# A completely waterproof Fiat X250/ pictures



## viator (May 1, 2007)

Hi to all,
I have had my van 6 months now and having cured the leaky scuttle the first week I had it I then set to overcoming water collecting in the air intake through the bonnet grilles. The pics show the finished job. I am no professional, just fairly handy at DIY. 
viator


----------



## johnc (May 1, 2005)

viator said:


> Hi to all,
> I have had my van 6 months now and having cured the leaky scuttle the first week I had it I then set to overcoming water collecting in the air intake through the bonnet grilles. The pics show the finished job. I am no professional, just fairly handy at DIY.
> viator


Looks great, I assume that the offside air sccop is just to make the van symmetrical but it does look very good. Have you installed some form of dam to divert the water from the air intake. mine is always dripping out of the coweling when I open the bonnet. Any chance of a parts list and where you got the vents etc.

Regards

John C


----------



## smick (Jun 1, 2005)

*X250 Leaks sorted*

And you paid how much for the privilege of having to sort your own leaks ?

Agreed it's an excellent job, but the bottom line is that it was Fiat's responsibility, and they ought to accept it, not expect their customers to do it for them.

Smick


----------



## viator (May 1, 2007)

*Re: X250 Leaks sorted*



smick said:


> And you paid how much for the privilege of having to sort your own leaks ?
> 
> Agreed it's an excellent job, but the bottom line is that it was Fiat's responsibility, and they ought to accept it, not expect their customers to do it for them.
> 
> Smick


The cost was the two parts and paint. How many other Fiat, Peugeot and Citroen owners are waiting for the manufacturer to rectify faults???. This website proves that. 
viator


----------



## gm6vxb (Nov 3, 2007)

*Re: X250 Leaks sorted*



viator said:


> smick said:
> 
> 
> > And you paid how much for the privilege of having to sort your own leaks ?
> ...


Agree with the comments Viator, and of coarse any damage will have been done by the time the remedial action is taken. And that is not to say the leak will be fixed completely, that is why I fixed mine myself as well.
Wonder where you got the grills from, not seen anything suitable up here.
Also does it improve air supply into the cab when moving.
Nice looking job.
Martin.


----------



## 105062 (Jun 10, 2007)

Nice Job Viator, 
I agree why wait till its too late plus the fiat job does not look anywhere near as good  You aught to start a website something like_ Pimp my X250_ :wink:

Have you rung Fiat yet because they will NOT contact you, this fix and engine cover are request only.

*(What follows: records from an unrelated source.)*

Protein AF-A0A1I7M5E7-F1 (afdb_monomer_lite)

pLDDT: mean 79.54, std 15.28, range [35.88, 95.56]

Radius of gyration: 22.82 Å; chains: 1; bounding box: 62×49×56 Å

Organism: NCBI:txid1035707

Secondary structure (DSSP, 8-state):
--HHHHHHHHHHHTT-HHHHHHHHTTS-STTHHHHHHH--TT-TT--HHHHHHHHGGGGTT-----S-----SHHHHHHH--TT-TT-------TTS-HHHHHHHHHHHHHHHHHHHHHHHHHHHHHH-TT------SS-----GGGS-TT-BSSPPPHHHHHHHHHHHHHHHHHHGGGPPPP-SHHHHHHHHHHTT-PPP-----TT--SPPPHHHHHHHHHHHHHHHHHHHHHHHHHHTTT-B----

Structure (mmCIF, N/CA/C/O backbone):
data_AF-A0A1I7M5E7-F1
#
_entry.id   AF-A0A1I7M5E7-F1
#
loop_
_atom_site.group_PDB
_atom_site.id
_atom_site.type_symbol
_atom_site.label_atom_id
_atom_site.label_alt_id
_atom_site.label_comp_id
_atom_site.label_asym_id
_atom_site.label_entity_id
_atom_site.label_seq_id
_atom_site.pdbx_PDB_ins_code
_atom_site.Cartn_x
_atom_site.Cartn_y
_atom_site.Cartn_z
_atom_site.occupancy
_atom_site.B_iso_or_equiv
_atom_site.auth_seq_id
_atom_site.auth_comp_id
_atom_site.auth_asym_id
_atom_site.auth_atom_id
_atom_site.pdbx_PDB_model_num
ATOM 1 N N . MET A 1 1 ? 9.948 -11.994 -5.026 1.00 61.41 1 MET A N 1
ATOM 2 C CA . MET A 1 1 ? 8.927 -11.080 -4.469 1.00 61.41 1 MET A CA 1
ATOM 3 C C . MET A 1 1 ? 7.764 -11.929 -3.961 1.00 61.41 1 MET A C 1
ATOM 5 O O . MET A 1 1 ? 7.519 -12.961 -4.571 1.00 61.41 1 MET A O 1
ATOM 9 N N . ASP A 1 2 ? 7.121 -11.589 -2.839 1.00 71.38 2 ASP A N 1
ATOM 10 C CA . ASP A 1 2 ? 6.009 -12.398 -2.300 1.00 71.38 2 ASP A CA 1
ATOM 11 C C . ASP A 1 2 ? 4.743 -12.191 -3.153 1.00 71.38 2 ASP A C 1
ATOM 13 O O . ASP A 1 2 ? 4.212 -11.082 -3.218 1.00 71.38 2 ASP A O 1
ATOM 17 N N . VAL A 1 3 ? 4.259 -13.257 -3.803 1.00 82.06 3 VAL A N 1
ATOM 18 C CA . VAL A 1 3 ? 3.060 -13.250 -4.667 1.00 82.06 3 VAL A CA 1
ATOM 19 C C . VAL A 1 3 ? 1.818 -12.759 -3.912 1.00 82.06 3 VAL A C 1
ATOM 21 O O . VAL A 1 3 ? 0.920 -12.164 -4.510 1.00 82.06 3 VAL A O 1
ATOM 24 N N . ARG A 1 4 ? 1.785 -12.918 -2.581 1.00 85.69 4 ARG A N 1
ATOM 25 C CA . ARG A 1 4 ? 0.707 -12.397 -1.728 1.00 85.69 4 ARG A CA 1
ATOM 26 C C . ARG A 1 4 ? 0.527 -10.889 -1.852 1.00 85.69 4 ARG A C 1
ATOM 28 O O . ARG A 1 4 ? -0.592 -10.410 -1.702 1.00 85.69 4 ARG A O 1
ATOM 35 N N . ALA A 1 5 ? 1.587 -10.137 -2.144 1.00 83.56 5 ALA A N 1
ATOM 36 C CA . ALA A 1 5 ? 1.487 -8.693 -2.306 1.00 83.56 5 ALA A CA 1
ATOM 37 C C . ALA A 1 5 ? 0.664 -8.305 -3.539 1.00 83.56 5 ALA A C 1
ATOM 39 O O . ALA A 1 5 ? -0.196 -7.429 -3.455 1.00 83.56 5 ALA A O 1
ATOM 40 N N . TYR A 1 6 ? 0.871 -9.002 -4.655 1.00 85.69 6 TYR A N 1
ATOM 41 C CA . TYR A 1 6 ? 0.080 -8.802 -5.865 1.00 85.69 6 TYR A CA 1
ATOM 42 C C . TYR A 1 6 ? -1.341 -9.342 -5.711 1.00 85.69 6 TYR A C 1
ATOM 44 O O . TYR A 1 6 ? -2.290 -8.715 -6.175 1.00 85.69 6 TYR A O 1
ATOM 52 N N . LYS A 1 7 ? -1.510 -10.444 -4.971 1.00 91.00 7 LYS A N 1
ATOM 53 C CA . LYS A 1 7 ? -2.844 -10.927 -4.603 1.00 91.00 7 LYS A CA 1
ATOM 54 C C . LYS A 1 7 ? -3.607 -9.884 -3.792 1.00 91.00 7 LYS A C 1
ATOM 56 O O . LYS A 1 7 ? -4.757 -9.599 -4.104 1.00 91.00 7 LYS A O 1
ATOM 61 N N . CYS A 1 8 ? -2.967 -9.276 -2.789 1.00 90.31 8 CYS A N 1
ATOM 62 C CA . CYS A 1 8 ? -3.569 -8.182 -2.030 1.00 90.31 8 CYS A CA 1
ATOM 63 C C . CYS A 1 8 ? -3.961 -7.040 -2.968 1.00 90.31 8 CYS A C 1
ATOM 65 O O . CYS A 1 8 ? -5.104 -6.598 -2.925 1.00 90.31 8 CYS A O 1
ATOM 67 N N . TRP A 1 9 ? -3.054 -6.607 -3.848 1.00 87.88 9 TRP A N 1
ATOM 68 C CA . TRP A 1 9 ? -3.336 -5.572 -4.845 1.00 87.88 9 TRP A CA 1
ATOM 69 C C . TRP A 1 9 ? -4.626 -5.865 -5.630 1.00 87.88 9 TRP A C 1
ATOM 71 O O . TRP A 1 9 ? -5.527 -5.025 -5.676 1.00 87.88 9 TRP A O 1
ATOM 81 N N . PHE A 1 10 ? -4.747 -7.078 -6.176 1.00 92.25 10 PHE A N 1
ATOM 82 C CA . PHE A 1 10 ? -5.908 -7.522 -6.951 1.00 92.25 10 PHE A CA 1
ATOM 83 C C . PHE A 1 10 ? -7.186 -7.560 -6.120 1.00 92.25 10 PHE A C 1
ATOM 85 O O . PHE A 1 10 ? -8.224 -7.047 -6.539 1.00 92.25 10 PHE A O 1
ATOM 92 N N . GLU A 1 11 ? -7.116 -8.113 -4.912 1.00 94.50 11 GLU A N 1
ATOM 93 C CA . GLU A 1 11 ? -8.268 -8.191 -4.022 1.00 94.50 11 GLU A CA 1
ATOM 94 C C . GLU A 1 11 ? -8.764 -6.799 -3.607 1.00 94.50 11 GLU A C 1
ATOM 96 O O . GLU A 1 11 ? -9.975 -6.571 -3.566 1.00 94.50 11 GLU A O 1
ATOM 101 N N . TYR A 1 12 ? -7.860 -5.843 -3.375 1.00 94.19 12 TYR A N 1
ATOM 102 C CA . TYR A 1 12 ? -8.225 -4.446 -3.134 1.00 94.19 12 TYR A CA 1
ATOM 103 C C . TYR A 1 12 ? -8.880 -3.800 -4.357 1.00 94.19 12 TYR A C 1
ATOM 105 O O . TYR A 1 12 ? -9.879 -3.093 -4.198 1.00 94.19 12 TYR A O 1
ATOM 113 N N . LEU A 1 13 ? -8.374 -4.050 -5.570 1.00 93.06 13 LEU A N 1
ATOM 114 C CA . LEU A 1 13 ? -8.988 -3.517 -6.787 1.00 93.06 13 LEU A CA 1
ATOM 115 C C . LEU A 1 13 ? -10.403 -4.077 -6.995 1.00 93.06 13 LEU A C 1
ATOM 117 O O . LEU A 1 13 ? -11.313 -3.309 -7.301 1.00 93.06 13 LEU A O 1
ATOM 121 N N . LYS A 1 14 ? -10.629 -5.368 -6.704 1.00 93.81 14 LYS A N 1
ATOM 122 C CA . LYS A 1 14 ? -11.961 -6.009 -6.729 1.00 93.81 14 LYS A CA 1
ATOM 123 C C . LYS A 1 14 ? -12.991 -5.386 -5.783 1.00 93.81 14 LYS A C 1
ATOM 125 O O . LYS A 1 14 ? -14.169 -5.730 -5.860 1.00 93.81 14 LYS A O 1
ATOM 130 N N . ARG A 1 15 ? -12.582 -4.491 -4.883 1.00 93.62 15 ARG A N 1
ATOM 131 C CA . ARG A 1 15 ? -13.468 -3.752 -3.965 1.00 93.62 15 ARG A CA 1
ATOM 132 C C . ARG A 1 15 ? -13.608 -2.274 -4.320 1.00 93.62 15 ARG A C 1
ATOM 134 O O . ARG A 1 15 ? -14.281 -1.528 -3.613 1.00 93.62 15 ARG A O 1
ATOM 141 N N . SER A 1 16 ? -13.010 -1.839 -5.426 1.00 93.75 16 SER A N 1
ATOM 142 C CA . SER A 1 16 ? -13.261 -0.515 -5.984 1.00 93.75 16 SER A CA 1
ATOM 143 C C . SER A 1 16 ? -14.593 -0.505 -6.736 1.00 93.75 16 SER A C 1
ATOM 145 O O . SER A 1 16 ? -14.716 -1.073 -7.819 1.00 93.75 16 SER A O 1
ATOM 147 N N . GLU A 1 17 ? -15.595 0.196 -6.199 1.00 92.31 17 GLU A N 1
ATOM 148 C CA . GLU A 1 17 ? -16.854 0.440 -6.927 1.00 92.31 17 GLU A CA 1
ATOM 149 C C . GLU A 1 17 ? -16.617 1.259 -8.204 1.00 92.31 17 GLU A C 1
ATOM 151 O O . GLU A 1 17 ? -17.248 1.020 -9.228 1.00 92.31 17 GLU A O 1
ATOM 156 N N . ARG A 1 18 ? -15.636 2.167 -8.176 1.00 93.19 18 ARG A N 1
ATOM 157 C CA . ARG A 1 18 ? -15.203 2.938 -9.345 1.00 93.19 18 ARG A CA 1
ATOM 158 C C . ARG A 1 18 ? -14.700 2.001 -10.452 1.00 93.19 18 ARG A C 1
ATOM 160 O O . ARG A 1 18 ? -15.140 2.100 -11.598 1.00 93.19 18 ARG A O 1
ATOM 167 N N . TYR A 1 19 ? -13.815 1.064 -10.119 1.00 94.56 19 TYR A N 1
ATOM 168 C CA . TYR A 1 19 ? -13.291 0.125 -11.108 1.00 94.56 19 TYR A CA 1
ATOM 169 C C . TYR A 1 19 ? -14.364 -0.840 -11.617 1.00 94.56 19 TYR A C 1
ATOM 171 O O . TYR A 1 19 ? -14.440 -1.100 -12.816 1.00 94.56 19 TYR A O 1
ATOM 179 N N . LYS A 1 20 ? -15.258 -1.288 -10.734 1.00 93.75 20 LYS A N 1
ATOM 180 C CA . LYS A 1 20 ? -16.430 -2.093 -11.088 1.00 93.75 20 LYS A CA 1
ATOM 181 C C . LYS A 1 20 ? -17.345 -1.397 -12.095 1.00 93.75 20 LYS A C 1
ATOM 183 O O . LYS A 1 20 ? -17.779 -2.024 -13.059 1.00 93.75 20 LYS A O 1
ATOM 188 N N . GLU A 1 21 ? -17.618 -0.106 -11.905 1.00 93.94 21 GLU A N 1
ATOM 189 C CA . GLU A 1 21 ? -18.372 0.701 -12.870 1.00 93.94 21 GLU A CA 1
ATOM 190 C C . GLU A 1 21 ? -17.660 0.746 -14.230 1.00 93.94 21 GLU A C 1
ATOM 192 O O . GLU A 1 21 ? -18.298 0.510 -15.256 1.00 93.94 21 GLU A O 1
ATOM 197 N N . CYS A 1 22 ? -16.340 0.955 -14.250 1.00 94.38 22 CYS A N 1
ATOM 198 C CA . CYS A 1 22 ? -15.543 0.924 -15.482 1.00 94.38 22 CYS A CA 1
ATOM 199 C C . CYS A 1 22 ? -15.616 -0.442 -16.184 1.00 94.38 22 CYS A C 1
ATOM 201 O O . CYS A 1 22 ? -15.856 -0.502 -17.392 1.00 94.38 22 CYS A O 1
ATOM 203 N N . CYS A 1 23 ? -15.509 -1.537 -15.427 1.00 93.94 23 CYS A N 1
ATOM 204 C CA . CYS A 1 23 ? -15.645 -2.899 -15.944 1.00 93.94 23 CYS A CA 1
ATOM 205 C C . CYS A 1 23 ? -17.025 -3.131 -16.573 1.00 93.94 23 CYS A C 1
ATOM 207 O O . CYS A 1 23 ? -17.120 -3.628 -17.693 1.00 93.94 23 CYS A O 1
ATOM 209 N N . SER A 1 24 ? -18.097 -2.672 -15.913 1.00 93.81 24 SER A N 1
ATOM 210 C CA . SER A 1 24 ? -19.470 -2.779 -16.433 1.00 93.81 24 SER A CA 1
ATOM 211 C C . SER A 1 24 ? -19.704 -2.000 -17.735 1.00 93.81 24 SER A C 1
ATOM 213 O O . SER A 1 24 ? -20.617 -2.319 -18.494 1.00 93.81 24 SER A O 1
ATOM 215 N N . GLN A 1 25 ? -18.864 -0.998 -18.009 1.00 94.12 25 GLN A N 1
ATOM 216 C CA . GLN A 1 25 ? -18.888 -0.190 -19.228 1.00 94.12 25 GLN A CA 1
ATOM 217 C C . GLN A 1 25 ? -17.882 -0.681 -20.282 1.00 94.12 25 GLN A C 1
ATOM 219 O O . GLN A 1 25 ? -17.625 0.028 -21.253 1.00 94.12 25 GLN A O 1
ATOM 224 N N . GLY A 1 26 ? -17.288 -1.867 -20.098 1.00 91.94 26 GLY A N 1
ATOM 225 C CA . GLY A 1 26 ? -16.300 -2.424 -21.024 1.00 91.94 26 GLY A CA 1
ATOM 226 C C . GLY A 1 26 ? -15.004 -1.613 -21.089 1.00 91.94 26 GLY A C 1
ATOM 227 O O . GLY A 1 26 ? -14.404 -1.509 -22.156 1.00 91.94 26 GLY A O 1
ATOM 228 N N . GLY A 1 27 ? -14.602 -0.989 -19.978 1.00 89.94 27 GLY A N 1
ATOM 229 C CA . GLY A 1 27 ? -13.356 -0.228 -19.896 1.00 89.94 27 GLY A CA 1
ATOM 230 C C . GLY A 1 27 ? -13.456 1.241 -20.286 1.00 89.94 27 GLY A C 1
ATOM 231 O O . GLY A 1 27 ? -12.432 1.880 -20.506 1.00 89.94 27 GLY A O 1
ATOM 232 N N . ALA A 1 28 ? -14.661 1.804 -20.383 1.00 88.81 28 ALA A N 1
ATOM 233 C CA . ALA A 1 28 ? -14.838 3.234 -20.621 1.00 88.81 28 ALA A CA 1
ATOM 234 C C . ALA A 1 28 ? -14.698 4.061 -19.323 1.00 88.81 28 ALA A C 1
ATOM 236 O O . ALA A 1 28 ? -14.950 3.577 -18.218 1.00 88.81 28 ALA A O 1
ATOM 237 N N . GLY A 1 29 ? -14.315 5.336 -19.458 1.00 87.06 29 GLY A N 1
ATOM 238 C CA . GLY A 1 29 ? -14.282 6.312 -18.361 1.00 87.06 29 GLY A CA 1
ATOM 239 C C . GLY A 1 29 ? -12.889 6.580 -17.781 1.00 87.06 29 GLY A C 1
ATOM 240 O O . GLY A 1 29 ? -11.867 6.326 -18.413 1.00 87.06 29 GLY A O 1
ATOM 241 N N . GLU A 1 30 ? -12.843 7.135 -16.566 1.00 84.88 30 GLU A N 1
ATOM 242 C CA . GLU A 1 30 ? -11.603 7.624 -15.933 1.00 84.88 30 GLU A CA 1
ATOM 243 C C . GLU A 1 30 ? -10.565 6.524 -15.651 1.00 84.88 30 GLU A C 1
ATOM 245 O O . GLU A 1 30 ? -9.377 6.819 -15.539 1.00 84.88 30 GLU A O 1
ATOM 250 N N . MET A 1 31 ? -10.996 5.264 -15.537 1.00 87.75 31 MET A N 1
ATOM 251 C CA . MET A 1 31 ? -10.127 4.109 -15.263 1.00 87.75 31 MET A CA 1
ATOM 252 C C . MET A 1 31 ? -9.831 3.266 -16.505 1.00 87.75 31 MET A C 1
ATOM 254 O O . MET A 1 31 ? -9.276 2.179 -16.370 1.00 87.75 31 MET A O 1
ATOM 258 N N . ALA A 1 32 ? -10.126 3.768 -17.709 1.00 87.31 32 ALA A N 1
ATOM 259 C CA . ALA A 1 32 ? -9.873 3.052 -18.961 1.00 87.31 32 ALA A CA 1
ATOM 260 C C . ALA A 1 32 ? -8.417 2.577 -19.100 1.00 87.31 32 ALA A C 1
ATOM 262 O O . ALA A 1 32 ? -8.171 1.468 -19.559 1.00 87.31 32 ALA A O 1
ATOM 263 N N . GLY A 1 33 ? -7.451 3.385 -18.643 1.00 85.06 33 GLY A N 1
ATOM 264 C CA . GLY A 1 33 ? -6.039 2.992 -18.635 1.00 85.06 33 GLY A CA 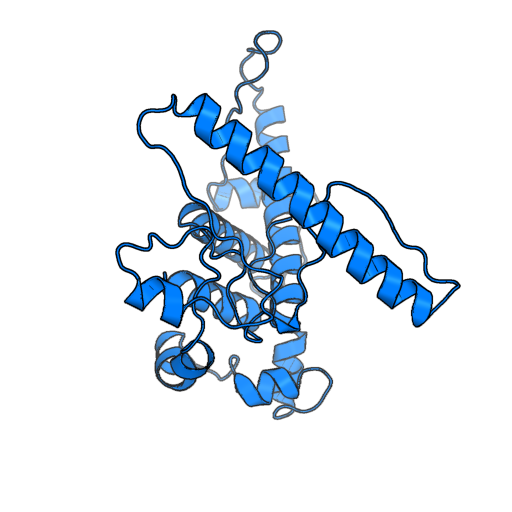1
ATOM 265 C C . GLY A 1 33 ? -5.762 1.789 -17.731 1.00 85.06 33 GLY A C 1
ATOM 266 O O . GLY A 1 33 ? -5.057 0.876 -18.133 1.00 85.06 33 GLY A O 1
ATOM 267 N N . LEU A 1 34 ? -6.370 1.747 -16.540 1.00 86.88 34 LEU A N 1
ATOM 268 C CA . LEU A 1 34 ? -6.243 0.606 -15.633 1.00 86.88 34 LEU A CA 1
ATOM 269 C C . LEU A 1 34 ? -6.984 -0.625 -16.173 1.00 86.88 34 LEU A C 1
ATOM 271 O O . LEU A 1 34 ? -6.524 -1.740 -15.990 1.00 86.88 34 LEU A O 1
ATOM 275 N N . TYR A 1 35 ? -8.117 -0.444 -16.852 1.00 90.00 35 TYR A N 1
ATOM 276 C CA . TYR A 1 35 ? -8.839 -1.539 -17.503 1.00 90.00 35 TYR A CA 1
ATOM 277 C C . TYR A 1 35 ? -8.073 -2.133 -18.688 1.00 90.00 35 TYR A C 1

How have you fixed the covers on ? where did you get them from ?

Cheers
Paul


----------



## Autoquest (May 16, 2007)

But how do they stop water coming in from around the headlights and through the scuttle?


----------



## viator (May 1, 2007)

Autoquest said:


> But how do they stop water coming in from around the headlights and through the scuttle?


There are posts (months ago) on this site from myself and 38Rover on how to cure the scuttle leak, seal the side shuts on the bonnet and sealing any other leaky gaps on the front panel work. Like the title says ...a waterproof X250.
viator


----------



## gm6vxb (Nov 3, 2007)

Autoquest,
Viators first line says how.
He like me and many others have modified the scuttle.
The mod has been on the site for 6 months. Dead easy to do.
Martin.


----------



## Autoquest (May 16, 2007)

OK - I read the earlier posts - didn't realise it was you.. Nice job.


----------



## jacket (Jan 12, 2008)

Hi Viator I am quite new to the site can you point me in the right direction on how to find the post on fixing the scuttle leak - Thanks Steve.


----------